En 1988, il passe quelque temps dans la jungle thaïlandaise. Le journal qu'il écrit alors est sa première expérience avec l'écriture. Il la poursuit au début des années 1990 avec ses premiers essais littéraires d’abord inspirés de Stephen King et notamment du film Stand By Me tiré de la nouvelle Le Corps dans le recueil de nouvelles Différentes Saisons. C’est lors d’une répétition en 1995 pour le spectacle Angélique Marquise des Anges de Robert Hossein (auquel Maxime Chattam participe) qu’un des comédiens, Pierre Hatet, lui suggère d’écrire pour le théâtre. Il écrit alors Le Mal qu’il ne publie pas. Il ébauche son premier roman, Le Coma des mortels, fable humoristique sur la solitude, racontant un mois dans la peau d’un jeune homme plongé dans le coma, à la suite d'un accident qui s’avère être une tentative de meurtre.

Il reprend des études de lettres modernes. Il écrit Le Cinquième Règne à cette époque puis fin 1999, il est engagé à la Fnac au rayon « livres policiers », ce qui le met en contact avec les maisons d'éditions. Excellent vendeur[interprétation personnelle], Maxime Chattam se fait remarquer et propose en lecture son premier polar aux plus gros fournisseurs de la FNAC. Michel Lafon lui donne sa chance. Le Cinquième Règne est publié bien plus tard, en 2003, sous le pseudonyme de Maxime Williams. Ce roman qui mêle la traque d’un tueur en série à un thème récurrent de la littérature fantastique – la découverte d’un grimoire magique par une bande d’enfants et les affrontements de groupuscules pour en avoir la possession – est couronné par le prix du roman fantastique du festival de Gérardmer.

Très vite, il se fascine pour les romans policiers mais, conscient des connaissances qu'il faut avoir pour ce genre d'écrits[interprétation personnelle], il suit une formation en criminologie pendant un an à l'université de Saint-Denis. Durant cette année, il apprend les rudiments de la psychologie criminelle, de la police technique et scientifique et de la médecine légale.

Début 2000, il s’attelle à la rédaction de l'Âme du mal qu’il achève à l’automne 2001 et qui est publié en 2002 par Michel Lafon. Suivent In Tenebris et Maléfices.

Il présente l'Âme du mal à Michel Lafon, un éditeur orienté exclusivement vers les thrillers américains. Cet éditeur décide de miser sur lui. Signé du pseudonyme de « Chattam », en référence à une petite ville de Louisiane, le livre crée la surprise et conquiert rapidement un public. Des critiques saluent ce jeune auteur français qui, pour eux, renouvelle de façon spectaculaire le genre, rompt avec la tradition du polar à la française.[réf. nécessaire]

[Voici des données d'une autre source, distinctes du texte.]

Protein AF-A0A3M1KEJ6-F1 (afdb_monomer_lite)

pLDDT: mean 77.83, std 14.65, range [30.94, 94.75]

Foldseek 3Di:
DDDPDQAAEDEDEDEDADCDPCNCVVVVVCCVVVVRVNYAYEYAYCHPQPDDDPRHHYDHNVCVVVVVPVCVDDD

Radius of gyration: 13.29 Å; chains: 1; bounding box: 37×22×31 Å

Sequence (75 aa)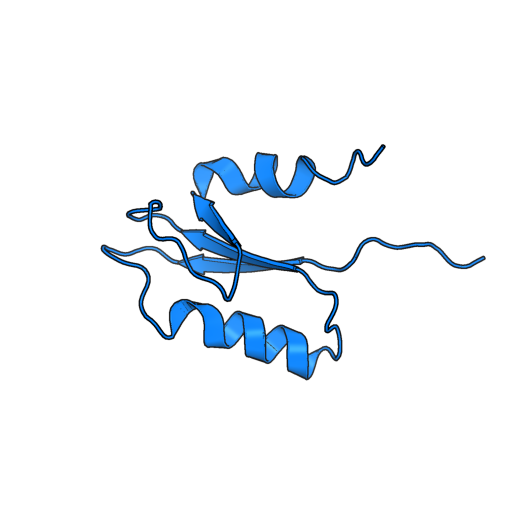:
MVLDREPPVFVELKSGRTVPRDAFDNLLYLQQQARLPQARLVLAYGGNDRQHRTNADVIPWWDLPRTLLKRTSGN

Secondary structure (DSSP, 8-state):
----PPPPEEEEEE-SSS--TTTTHHHHHHHHHHT-TT-EEEEEESS------SSSEEEEGGGHHHHHHTTSS--

Structure (mmCIF, N/CA/C/O backbone):
data_AF-A0A3M1KEJ6-F1
#
_entry.id   AF-A0A3M1KEJ6-F1
#
loop_
_atom_site.group_PDB
_atom_site.id
_atom_site.type_symbol
_atom_site.label_atom_id
_atom_site.label_alt_id
_atom_site.label_comp_id
_atom_site.label_asym_id
_atom_site.label_entity_id
_atom_site.label_seq_id
_atom_site.pdbx_PDB_ins_code
_atom_site.Cartn_x
_atom_site.Cartn_y
_atom_site.Cartn_z
_atom_site.occupancy
_atom_site.B_iso_or_equiv
_atom_site.auth_seq_id
_atom_site.auth_comp_id
_atom_site.auth_asym_id
_atom_site.auth_atom_id
_atom_site.pdbx_PDB_model_num
ATOM 1 N N . MET A 1 1 ? -23.618 8.780 18.630 1.00 42.59 1 MET A N 1
ATOM 2 C CA . MET A 1 1 ? -23.190 9.210 17.283 1.00 42.59 1 MET A CA 1
ATOM 3 C C . MET A 1 1 ? -21.906 8.469 16.951 1.00 42.59 1 MET A C 1
ATOM 5 O O . MET A 1 1 ? -20.850 8.865 17.422 1.00 42.59 1 MET A O 1
ATOM 9 N N . VAL A 1 2 ? -22.006 7.336 16.255 1.00 48.69 2 VAL A N 1
ATOM 10 C CA . VAL A 1 2 ? -20.829 6.630 15.732 1.00 48.69 2 VAL A CA 1
ATOM 11 C C . VAL A 1 2 ? -20.537 7.277 14.385 1.00 48.69 2 VAL A C 1
ATOM 13 O O . VAL A 1 2 ? -21.382 7.235 13.497 1.00 48.69 2 VAL A O 1
ATOM 16 N N . LEU A 1 3 ? -19.407 7.972 14.265 1.00 53.06 3 LEU A N 1
ATOM 17 C CA . LEU A 1 3 ? -18.911 8.363 12.951 1.00 53.06 3 LEU A CA 1
ATOM 18 C C . LEU A 1 3 ? -18.413 7.073 12.306 1.00 53.06 3 LEU A C 1
ATOM 20 O O . LEU A 1 3 ? -17.402 6.536 12.760 1.00 53.06 3 LEU A O 1
ATOM 24 N N . ASP A 1 4 ? -19.137 6.575 11.309 1.00 53.72 4 ASP A N 1
ATOM 25 C CA . ASP A 1 4 ? -18.673 5.498 10.437 1.00 53.72 4 ASP A CA 1
ATOM 26 C C . ASP A 1 4 ? -17.481 6.057 9.649 1.00 53.72 4 ASP A C 1
ATOM 28 O O . ASP A 1 4 ? -17.622 6.707 8.614 1.00 53.72 4 ASP A O 1
ATOM 32 N N . ARG A 1 5 ? -16.291 5.987 10.251 1.00 68.56 5 ARG A N 1
ATOM 33 C CA . ARG A 1 5 ? -15.063 6.454 9.616 1.00 68.56 5 ARG A CA 1
ATOM 34 C C . ARG A 1 5 ? -14.554 5.322 8.750 1.00 68.56 5 ARG A C 1
ATOM 36 O O . ARG A 1 5 ? -14.406 4.201 9.234 1.00 68.56 5 ARG A O 1
ATOM 43 N N . GLU A 1 6 ? -14.267 5.636 7.491 1.00 73.81 6 GLU A N 1
ATOM 44 C CA . GLU A 1 6 ? -13.612 4.686 6.603 1.00 73.81 6 GLU A CA 1
ATOM 45 C C . GLU A 1 6 ? -12.353 4.100 7.265 1.00 73.81 6 GLU A C 1
ATOM 47 O O . GLU A 1 6 ? -11.680 4.789 8.048 1.00 73.81 6 GLU A O 1
ATOM 52 N N . PRO A 1 7 ? -12.016 2.834 6.962 1.00 80.19 7 PRO A N 1
ATOM 53 C CA . PRO A 1 7 ? -10.798 2.230 7.463 1.00 80.19 7 PRO A CA 1
ATOM 54 C C . PRO A 1 7 ? -9.580 3.092 7.102 1.00 80.19 7 PRO A C 1
ATOM 56 O O . PRO A 1 7 ? -9.473 3.560 5.966 1.00 80.19 7 PRO A O 1
ATOM 59 N N . PRO A 1 8 ? -8.634 3.287 8.032 1.00 85.88 8 PRO A N 1
ATOM 60 C CA . PRO A 1 8 ? -7.429 4.047 7.741 1.00 85.88 8 PRO A CA 1
ATOM 61 C C . PRO A 1 8 ? -6.592 3.352 6.664 1.00 85.88 8 PRO A C 1
ATOM 63 O O . PRO A 1 8 ? -6.632 2.131 6.502 1.00 85.88 8 PRO A O 1
ATOM 66 N N . VAL A 1 9 ? -5.809 4.145 5.936 1.00 88.25 9 VAL A N 1
ATOM 67 C CA . VAL A 1 9 ? -4.921 3.654 4.880 1.00 88.25 9 VAL A CA 1
ATOM 68 C C . VAL A 1 9 ? -3.477 3.826 5.328 1.00 88.25 9 VAL A C 1
ATOM 70 O O . VAL A 1 9 ? -3.048 4.940 5.626 1.00 88.25 9 VAL A O 1
ATOM 73 N N . PHE A 1 10 ? -2.719 2.732 5.350 1.00 90.00 10 PHE A N 1
ATOM 74 C CA . PHE A 1 10 ? -1.270 2.771 5.506 1.00 90.00 10 PHE A CA 1
ATOM 75 C C . PHE A 1 10 ? -0.617 2.785 4.132 1.00 90.00 10 PHE A C 1
ATOM 77 O O . PHE A 1 10 ? -0.922 1.954 3.275 1.00 90.00 10 PHE A O 1
ATOM 84 N N . VAL A 1 11 ? 0.272 3.753 3.929 1.00 88.75 11 VAL A N 1
ATOM 85 C CA . VAL A 1 11 ? 0.934 3.995 2.651 1.00 88.75 11 VAL A CA 1
ATOM 86 C C . VAL A 1 11 ? 2.438 3.955 2.864 1.00 88.75 11 VAL A C 1
ATOM 88 O O . VAL A 1 11 ? 2.962 4.680 3.706 1.00 88.75 11 VAL A O 1
ATOM 91 N N . GLU A 1 12 ? 3.133 3.148 2.071 1.00 90.00 12 GLU A N 1
ATOM 92 C CA . GLU A 1 12 ? 4.591 3.146 2.010 1.00 90.00 12 GLU A CA 1
ATOM 93 C C . GLU A 1 12 ? 5.044 3.543 0.608 1.00 90.00 12 GLU A C 1
ATOM 95 O O . GLU A 1 12 ? 4.501 3.064 -0.386 1.00 90.00 12 GLU A O 1
ATOM 100 N N . LEU A 1 13 ? 6.033 4.434 0.524 1.00 87.81 13 LEU A N 1
ATOM 101 C CA . LEU A 1 13 ? 6.620 4.868 -0.737 1.00 87.81 13 LEU A CA 1
ATOM 102 C C . LEU A 1 13 ? 7.944 4.138 -0.947 1.00 87.81 13 LEU A C 1
ATOM 104 O O . LEU A 1 13 ? 8.843 4.220 -0.111 1.00 87.81 13 LEU A O 1
ATOM 108 N N . LYS A 1 14 ? 8.088 3.455 -2.084 1.00 87.38 14 LYS A N 1
ATOM 109 C CA . LYS A 1 14 ? 9.348 2.821 -2.489 1.00 87.38 14 LYS A CA 1
ATOM 110 C C . LYS A 1 14 ? 9.635 3.064 -3.969 1.00 87.38 14 LYS A C 1
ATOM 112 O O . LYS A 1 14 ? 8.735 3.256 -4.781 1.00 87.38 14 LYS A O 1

L'Âme du mal raconte l’enquête menée par Joshua Brolin, transfuge du FBI au sein de la police de Portland en Oregon, aidé d’une jeune étudiante en psychologie. Un tueur abattu semble avoir ressuscité, mutilant ses victimes de manière rituelle, laissant des indices issus de la Bible Noire. Grâce à ce premier roman, Maxime Chattam convainc son éditeur de le laisser vivre de sa plume. Il désire écrire une trilogie sur le mal, dans laquelle le personnage de Brolin serait le fil conducteur. Plus abouti, le deuxième volet, In Tenebris (2003), plonge le lecteur dans les ténèbres de New York. Une femme retrouvée scalpée et traumatisée soutient qu’elle revient de l’Enfer. Aidée de Joshua Brolin qui a démissionné de la police, l’officier Annabel O’Donnel mène l’enquête. Mais devant la multiplication des crimes, ils abandonnent vite la simple piste d’un tueur en série : le tueur n’agit pas seul. Dans Maléfices (2004), Brolin et O’Donnel se trouvent confrontés à un serial killer qui momifie ses victimes dans de la soie d’araignée. À travers ces trois livres qui peuvent se lire séparément et qui fournissent trois définitions du tueur en série, Maxime Chattam a souhaité traiter le thème du mal du point de vue le plus réaliste. Quand L'Âme du mal évoque le rôle de la famille dans la genèse du monstre, In Tenebris, lui, met en avant la société de consommation. Avec Maléfices qui constitue une fin d’histoire, renaît une certaine forme d’espoir.

Chaque tome de la trilogie représente une saison. L'automne pour L'Âme du mal, l'hiver pour In Tenebris et enfin le printemps avec Maléfices comme dans la vie du héros de la série, Joshua Brolin.

Il a par la suite écrit un préquel à sa Trilogie du Mal, La Promesse des ténèbres. Ce roman a pour héros Brady O'Donnel, le mari de l'inspecteur de police avec lequel Josh Brolin collabore dans In Tenebris. C'est, à ce jour, son roman le plus sombre. Bien que l'action se passe avant les événements de la Trilogie, il est conseillé de suivre l'ordre chronologique d'écriture.

Maxime Chattam sait utiliser les ficelles du thriller américain qu'il a assimilées : courts chapitres, tension permanente, rebondissements, scènes d’horreur, héros émouvants qui conservent une part de mystère, structure cinématographique… Dans un souci de réalisme, il confronte les dernières technologies de la police scientifique à des enquêtes que tout désigne de prime abord comme impossibles. Le but est de créer des atmosphères angoissantes et efficaces. Ses situations, avec des effets de miroir, laissent entrevoir de multiples dénouements potentiels.[interprétation personnelle]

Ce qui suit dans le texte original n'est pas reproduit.